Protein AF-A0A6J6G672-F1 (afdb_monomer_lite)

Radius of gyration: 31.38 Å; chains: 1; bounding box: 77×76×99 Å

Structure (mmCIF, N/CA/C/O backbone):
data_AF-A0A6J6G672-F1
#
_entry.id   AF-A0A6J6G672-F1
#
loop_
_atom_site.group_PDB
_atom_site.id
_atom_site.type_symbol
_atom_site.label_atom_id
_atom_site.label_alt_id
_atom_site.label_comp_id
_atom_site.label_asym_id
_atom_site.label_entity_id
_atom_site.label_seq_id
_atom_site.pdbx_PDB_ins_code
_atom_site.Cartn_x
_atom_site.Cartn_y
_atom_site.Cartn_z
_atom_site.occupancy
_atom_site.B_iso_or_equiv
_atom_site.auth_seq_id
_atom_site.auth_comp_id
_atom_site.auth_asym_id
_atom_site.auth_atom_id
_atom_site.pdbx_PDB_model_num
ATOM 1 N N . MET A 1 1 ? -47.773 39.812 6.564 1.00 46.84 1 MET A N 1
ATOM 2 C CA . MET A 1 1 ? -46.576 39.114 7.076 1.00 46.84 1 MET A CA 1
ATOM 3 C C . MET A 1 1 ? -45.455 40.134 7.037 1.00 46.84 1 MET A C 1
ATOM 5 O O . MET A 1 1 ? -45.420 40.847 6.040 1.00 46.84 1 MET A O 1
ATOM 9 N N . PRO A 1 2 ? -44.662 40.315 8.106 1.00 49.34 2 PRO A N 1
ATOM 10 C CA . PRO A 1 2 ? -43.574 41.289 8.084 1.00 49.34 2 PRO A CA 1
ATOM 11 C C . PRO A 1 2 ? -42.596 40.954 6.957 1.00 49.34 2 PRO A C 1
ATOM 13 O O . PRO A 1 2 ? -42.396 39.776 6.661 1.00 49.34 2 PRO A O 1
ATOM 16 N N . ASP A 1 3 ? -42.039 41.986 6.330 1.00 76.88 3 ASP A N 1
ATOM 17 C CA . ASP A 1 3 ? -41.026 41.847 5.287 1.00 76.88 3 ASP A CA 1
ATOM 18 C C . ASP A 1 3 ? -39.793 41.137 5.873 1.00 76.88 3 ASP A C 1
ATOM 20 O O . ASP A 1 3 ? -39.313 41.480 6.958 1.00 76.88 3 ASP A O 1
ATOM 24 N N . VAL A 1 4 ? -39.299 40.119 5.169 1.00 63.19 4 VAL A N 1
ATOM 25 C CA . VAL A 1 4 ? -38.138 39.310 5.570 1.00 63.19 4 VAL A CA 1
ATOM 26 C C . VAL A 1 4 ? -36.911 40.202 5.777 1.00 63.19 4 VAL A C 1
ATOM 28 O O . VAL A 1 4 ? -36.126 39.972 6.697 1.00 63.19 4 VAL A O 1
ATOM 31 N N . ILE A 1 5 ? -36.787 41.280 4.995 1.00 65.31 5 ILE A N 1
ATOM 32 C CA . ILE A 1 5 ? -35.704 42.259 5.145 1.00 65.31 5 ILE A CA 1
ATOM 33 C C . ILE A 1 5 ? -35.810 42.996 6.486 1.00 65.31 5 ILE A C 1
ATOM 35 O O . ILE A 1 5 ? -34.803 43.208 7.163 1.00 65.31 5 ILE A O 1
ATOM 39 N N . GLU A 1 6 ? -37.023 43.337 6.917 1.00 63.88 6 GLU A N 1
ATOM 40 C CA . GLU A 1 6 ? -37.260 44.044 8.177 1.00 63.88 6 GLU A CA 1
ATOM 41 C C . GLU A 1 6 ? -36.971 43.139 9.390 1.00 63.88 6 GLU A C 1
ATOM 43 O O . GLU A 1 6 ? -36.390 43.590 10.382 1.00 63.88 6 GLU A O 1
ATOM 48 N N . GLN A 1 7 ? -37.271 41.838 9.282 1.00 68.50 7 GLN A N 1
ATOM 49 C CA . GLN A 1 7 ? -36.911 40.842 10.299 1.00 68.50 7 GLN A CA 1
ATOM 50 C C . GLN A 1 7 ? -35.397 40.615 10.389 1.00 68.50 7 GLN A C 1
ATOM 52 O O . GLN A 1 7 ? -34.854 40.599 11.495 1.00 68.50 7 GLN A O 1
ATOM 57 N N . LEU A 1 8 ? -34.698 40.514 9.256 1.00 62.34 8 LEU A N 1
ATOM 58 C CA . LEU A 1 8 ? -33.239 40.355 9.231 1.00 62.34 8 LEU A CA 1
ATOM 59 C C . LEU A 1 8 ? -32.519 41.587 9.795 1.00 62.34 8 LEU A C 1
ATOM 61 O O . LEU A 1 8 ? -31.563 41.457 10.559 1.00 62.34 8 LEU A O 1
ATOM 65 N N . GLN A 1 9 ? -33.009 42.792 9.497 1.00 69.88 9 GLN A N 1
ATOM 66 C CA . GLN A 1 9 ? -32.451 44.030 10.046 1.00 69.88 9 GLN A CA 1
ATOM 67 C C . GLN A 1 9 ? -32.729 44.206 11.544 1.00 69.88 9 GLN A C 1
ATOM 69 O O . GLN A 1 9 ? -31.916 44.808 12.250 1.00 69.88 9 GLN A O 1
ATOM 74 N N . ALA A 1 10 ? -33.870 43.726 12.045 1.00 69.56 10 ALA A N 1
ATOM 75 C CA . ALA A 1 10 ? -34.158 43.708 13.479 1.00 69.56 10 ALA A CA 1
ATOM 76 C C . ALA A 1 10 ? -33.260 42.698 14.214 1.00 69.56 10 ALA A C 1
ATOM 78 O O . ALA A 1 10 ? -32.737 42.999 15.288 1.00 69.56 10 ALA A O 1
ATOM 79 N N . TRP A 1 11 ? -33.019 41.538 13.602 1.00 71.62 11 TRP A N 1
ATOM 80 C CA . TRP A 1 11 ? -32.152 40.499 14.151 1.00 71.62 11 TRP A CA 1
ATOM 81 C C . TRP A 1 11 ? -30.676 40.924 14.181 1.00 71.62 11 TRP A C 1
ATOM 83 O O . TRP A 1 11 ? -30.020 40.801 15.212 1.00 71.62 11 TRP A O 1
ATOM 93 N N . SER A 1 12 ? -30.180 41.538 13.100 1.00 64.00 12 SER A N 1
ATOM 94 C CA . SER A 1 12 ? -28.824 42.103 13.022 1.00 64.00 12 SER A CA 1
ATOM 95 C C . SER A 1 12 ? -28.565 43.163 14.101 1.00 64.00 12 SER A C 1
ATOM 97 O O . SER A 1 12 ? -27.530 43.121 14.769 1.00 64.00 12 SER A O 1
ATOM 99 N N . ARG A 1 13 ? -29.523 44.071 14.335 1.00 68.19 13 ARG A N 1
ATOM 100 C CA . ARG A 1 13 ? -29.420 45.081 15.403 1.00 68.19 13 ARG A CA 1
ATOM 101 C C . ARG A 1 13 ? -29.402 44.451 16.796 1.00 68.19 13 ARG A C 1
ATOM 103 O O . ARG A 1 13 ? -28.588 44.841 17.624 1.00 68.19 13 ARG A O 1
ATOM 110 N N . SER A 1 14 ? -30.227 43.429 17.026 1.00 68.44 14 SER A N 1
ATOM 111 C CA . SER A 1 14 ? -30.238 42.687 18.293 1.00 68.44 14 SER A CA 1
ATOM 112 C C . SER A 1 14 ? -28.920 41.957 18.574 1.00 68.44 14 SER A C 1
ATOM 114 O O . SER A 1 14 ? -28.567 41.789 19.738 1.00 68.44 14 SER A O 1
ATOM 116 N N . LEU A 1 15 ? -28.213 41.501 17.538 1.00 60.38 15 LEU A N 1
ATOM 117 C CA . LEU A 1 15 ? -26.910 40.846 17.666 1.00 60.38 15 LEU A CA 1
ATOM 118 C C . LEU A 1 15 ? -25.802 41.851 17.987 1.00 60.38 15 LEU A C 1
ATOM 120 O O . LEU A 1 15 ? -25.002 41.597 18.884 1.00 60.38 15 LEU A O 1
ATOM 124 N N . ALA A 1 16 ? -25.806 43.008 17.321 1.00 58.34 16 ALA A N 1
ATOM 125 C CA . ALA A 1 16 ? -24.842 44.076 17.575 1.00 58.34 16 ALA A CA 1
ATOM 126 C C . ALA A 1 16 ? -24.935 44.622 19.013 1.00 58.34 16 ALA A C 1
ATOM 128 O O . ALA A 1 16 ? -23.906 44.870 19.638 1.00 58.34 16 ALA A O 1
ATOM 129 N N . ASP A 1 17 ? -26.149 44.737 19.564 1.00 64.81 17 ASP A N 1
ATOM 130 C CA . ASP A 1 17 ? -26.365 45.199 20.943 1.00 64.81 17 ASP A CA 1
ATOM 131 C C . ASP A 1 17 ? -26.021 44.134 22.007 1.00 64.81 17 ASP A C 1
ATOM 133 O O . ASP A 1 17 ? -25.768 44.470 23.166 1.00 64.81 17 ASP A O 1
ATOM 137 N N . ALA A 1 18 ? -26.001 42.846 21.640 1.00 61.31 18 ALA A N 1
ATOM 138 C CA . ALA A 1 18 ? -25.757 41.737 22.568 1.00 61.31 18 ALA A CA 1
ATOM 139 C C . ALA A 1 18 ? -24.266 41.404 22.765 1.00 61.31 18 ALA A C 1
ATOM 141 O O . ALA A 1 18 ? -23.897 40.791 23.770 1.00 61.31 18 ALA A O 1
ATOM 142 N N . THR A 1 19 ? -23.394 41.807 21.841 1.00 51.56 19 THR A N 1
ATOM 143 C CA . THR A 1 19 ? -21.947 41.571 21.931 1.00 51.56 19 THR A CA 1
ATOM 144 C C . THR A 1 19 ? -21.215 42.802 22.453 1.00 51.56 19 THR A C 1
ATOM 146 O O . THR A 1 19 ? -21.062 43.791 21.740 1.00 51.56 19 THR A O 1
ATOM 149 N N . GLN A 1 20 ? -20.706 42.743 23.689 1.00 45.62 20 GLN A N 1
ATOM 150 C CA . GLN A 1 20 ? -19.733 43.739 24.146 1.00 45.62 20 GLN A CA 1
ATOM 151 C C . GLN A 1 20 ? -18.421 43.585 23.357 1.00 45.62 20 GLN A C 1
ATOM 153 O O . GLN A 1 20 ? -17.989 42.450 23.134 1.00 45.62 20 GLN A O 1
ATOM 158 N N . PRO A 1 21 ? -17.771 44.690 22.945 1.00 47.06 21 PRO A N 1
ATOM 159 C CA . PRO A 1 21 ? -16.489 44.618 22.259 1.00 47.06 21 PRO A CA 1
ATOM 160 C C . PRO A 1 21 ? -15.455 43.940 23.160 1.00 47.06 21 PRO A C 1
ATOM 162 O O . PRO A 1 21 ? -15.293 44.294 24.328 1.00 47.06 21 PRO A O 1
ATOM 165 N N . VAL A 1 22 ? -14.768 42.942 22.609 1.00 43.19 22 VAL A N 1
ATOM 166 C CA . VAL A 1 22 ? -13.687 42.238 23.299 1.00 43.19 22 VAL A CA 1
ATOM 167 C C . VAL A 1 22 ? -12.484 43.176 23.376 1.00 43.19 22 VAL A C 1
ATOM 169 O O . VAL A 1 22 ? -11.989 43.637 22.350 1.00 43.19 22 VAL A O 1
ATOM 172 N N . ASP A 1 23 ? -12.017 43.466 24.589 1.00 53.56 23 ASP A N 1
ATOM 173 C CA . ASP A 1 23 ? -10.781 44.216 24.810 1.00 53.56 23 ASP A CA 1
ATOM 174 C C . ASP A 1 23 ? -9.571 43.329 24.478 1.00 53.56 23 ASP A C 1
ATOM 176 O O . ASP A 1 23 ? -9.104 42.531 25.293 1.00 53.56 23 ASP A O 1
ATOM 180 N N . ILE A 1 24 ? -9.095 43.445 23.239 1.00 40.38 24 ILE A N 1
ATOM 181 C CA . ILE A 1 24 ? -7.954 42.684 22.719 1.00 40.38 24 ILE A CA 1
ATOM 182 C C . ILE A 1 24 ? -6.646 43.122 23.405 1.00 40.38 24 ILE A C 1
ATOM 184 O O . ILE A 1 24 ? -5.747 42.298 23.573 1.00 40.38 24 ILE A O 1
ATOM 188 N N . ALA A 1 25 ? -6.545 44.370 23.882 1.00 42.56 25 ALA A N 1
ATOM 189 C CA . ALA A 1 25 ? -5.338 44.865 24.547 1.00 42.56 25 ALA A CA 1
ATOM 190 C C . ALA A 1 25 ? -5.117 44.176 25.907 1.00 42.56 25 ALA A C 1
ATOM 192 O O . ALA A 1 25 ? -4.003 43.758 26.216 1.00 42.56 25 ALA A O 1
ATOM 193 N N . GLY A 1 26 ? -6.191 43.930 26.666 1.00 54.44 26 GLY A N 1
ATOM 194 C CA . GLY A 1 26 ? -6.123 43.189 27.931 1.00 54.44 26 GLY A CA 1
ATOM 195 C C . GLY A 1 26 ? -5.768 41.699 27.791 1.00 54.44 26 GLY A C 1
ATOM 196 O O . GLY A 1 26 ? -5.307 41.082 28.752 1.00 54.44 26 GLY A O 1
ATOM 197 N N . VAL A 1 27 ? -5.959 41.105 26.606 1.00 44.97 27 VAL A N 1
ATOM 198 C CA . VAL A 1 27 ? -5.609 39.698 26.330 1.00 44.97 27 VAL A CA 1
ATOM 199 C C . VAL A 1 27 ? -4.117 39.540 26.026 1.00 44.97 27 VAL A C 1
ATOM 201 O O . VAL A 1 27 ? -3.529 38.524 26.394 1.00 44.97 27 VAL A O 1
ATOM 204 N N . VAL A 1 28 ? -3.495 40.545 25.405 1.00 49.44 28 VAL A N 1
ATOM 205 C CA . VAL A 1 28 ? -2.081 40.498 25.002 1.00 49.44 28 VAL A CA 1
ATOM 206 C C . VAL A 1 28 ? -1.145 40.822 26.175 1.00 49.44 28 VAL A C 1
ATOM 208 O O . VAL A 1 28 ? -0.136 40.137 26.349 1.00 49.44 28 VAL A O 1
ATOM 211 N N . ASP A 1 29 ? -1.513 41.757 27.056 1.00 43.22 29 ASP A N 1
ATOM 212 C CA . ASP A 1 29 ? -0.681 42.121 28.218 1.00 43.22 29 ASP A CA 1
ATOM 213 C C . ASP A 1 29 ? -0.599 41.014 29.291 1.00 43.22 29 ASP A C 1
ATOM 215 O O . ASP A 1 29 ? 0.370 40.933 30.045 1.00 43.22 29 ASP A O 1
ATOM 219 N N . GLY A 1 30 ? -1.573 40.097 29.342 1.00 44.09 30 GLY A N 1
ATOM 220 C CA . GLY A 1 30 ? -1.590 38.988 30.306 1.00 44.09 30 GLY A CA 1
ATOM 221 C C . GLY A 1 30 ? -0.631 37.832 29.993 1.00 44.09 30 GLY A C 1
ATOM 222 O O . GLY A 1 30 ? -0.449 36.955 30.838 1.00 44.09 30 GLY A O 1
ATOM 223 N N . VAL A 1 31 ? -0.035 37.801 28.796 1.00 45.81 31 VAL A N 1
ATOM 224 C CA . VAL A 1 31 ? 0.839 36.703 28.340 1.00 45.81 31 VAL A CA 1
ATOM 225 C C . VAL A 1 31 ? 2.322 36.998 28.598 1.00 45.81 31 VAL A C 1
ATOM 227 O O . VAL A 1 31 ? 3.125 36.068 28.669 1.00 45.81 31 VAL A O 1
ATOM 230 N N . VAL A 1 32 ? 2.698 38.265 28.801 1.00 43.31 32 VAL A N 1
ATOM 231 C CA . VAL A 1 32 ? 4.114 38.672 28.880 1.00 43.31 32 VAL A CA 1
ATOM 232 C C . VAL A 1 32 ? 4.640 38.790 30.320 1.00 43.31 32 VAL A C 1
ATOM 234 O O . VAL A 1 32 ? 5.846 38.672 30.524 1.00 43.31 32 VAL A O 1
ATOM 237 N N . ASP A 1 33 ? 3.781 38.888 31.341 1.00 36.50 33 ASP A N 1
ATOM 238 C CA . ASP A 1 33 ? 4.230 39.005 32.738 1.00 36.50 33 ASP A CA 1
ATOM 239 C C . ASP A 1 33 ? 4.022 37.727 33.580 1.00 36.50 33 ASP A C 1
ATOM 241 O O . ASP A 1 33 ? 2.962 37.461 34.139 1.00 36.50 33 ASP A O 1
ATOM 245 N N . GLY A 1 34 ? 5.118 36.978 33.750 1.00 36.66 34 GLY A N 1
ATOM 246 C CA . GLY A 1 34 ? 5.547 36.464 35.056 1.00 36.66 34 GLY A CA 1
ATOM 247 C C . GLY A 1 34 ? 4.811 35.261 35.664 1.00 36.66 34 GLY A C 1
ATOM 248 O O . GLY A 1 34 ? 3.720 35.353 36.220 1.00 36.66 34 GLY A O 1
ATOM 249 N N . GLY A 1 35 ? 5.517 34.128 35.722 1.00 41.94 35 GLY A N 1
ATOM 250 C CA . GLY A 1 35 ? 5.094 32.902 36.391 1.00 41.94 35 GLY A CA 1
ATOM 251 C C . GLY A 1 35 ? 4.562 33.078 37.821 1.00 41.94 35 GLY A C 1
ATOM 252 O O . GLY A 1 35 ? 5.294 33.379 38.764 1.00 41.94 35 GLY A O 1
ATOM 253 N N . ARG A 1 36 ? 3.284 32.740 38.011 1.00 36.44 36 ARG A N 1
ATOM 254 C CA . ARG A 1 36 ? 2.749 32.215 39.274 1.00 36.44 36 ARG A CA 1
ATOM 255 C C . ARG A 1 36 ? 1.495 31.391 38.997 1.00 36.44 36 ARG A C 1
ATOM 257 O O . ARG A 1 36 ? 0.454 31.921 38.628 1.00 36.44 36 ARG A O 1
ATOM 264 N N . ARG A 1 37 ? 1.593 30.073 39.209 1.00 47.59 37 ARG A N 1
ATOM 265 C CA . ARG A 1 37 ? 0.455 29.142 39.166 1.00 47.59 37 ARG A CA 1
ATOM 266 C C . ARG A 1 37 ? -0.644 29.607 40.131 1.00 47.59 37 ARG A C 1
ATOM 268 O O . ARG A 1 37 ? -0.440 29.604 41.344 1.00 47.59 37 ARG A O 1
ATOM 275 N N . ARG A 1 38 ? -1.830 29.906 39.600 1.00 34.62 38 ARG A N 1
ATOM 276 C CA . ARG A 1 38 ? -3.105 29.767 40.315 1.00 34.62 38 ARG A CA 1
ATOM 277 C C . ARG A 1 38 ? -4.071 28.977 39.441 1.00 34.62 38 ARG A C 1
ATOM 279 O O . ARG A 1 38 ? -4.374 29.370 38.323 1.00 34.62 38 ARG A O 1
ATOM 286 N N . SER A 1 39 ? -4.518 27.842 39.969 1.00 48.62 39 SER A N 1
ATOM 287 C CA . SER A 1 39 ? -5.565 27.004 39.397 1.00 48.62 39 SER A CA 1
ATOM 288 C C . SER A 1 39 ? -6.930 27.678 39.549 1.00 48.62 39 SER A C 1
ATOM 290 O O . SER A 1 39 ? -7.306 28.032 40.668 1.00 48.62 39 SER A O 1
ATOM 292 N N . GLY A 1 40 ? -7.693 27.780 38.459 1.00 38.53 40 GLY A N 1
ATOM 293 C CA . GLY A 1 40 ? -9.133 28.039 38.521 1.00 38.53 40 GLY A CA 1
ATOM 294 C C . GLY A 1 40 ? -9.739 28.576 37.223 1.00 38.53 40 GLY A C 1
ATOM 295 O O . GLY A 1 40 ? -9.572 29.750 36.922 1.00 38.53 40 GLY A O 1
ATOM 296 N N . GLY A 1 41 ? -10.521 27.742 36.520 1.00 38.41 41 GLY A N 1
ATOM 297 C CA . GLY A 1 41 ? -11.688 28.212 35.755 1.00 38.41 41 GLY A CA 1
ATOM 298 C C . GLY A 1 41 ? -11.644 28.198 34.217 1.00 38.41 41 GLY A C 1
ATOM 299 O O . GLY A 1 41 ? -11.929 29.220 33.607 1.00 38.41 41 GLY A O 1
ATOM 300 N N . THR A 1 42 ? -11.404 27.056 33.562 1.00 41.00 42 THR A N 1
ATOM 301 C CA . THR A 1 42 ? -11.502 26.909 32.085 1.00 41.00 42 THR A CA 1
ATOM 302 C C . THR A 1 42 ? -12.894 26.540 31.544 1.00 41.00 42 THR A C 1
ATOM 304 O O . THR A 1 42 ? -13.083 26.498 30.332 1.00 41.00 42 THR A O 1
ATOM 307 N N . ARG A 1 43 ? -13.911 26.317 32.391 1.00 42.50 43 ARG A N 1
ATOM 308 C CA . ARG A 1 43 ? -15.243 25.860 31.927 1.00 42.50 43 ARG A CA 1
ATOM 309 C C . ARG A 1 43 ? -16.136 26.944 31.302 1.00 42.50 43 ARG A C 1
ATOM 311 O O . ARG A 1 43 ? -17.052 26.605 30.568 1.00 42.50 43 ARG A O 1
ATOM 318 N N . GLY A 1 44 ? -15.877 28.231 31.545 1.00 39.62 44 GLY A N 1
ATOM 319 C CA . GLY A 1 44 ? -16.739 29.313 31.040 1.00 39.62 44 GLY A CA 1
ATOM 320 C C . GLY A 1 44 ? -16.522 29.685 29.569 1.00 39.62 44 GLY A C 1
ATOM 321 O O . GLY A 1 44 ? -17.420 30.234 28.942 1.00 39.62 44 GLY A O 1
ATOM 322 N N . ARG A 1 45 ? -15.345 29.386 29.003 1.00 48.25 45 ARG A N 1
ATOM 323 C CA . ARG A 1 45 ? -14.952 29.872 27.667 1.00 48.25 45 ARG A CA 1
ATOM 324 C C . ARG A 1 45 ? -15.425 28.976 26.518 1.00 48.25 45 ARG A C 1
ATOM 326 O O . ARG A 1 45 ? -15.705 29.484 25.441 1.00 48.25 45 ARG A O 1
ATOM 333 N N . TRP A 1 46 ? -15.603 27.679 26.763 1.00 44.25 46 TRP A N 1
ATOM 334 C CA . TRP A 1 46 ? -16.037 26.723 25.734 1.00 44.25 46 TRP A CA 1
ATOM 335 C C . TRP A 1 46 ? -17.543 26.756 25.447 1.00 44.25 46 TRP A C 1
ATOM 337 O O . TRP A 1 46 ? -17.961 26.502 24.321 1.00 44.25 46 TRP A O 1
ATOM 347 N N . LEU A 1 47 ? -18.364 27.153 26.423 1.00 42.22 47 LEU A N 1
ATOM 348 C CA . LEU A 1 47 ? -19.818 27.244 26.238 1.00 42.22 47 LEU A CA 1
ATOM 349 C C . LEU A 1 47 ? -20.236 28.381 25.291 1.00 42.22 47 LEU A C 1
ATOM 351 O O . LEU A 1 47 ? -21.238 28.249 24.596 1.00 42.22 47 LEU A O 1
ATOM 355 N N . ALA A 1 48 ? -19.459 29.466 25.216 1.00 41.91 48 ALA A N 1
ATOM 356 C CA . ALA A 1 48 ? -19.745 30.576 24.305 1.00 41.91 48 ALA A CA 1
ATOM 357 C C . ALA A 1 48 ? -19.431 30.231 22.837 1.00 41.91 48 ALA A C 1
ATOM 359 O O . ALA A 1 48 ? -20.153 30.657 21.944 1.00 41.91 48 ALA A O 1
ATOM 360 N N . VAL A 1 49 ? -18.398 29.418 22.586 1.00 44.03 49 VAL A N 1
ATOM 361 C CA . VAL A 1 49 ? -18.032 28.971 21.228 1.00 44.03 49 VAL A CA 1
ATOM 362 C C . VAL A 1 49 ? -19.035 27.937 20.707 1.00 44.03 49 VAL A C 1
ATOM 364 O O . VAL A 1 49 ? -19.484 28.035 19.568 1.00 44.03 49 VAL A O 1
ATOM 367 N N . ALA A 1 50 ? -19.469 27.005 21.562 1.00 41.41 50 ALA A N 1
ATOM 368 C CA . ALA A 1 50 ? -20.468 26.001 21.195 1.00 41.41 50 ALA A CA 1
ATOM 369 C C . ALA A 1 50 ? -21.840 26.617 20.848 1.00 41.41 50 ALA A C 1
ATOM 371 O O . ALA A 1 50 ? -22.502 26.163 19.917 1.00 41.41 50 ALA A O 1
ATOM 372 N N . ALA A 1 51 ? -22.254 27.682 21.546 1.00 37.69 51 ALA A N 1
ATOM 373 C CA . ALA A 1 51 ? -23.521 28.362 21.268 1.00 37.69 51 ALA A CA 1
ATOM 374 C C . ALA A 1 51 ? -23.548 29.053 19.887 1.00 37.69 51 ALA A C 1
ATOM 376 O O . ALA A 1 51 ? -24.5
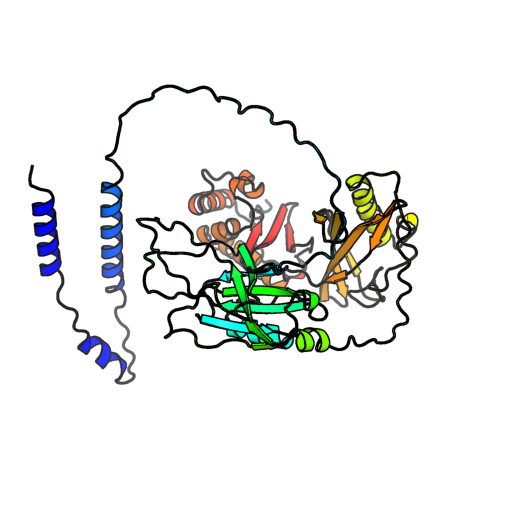96 29.094 19.243 1.00 37.69 51 ALA A O 1
ATOM 377 N N . SER A 1 52 ? -22.402 29.543 19.404 1.00 37.72 52 SER A N 1
ATOM 378 C CA . SER A 1 52 ? -22.294 30.217 18.102 1.00 37.72 52 SER A CA 1
ATOM 379 C C . SER A 1 52 ? -22.360 29.249 16.916 1.00 37.72 52 SER A C 1
ATOM 381 O O . SER A 1 52 ? -22.905 29.598 15.871 1.00 37.72 52 SER A O 1
ATOM 383 N N . ILE A 1 53 ? -21.870 28.015 17.081 1.00 43.47 53 ILE A N 1
ATOM 384 C CA . ILE A 1 53 ? -21.871 26.990 16.021 1.00 43.47 53 ILE A CA 1
ATOM 385 C C . ILE A 1 53 ? -23.289 26.445 15.779 1.00 43.47 53 ILE A C 1
ATOM 387 O O . ILE A 1 53 ? -23.703 26.267 14.634 1.00 43.47 53 ILE A O 1
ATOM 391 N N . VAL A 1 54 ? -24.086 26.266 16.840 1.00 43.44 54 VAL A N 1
━━━━━━━━
▶ **WORK ITEM**:
Give back exactly the lines above, from the line containing "ATOM 48 N N" through the line containing "ATOM 52 O O", with both end lines and nothing more.

▶ **OUTPUT OF THE EXERCISE**:
ATOM 48 N N . GLN A 1 7 ? -37.271 41.838 9.282 1.00 68.50 7 GLN A N 1
ATOM 49 C CA . GLN A 1 7 ? -36.911 40.842 10.299 1.00 68.50 7 GLN A CA 1
ATOM 50 C C . GLN A 1 7 ? -35.397 40.615 10.389 1.00 68.50 7 GLN A C 1
ATOM 52 O O . GLN A 1 7 ? -34.854 40.599 11.495 1.00 68.50 7 GLN A O 1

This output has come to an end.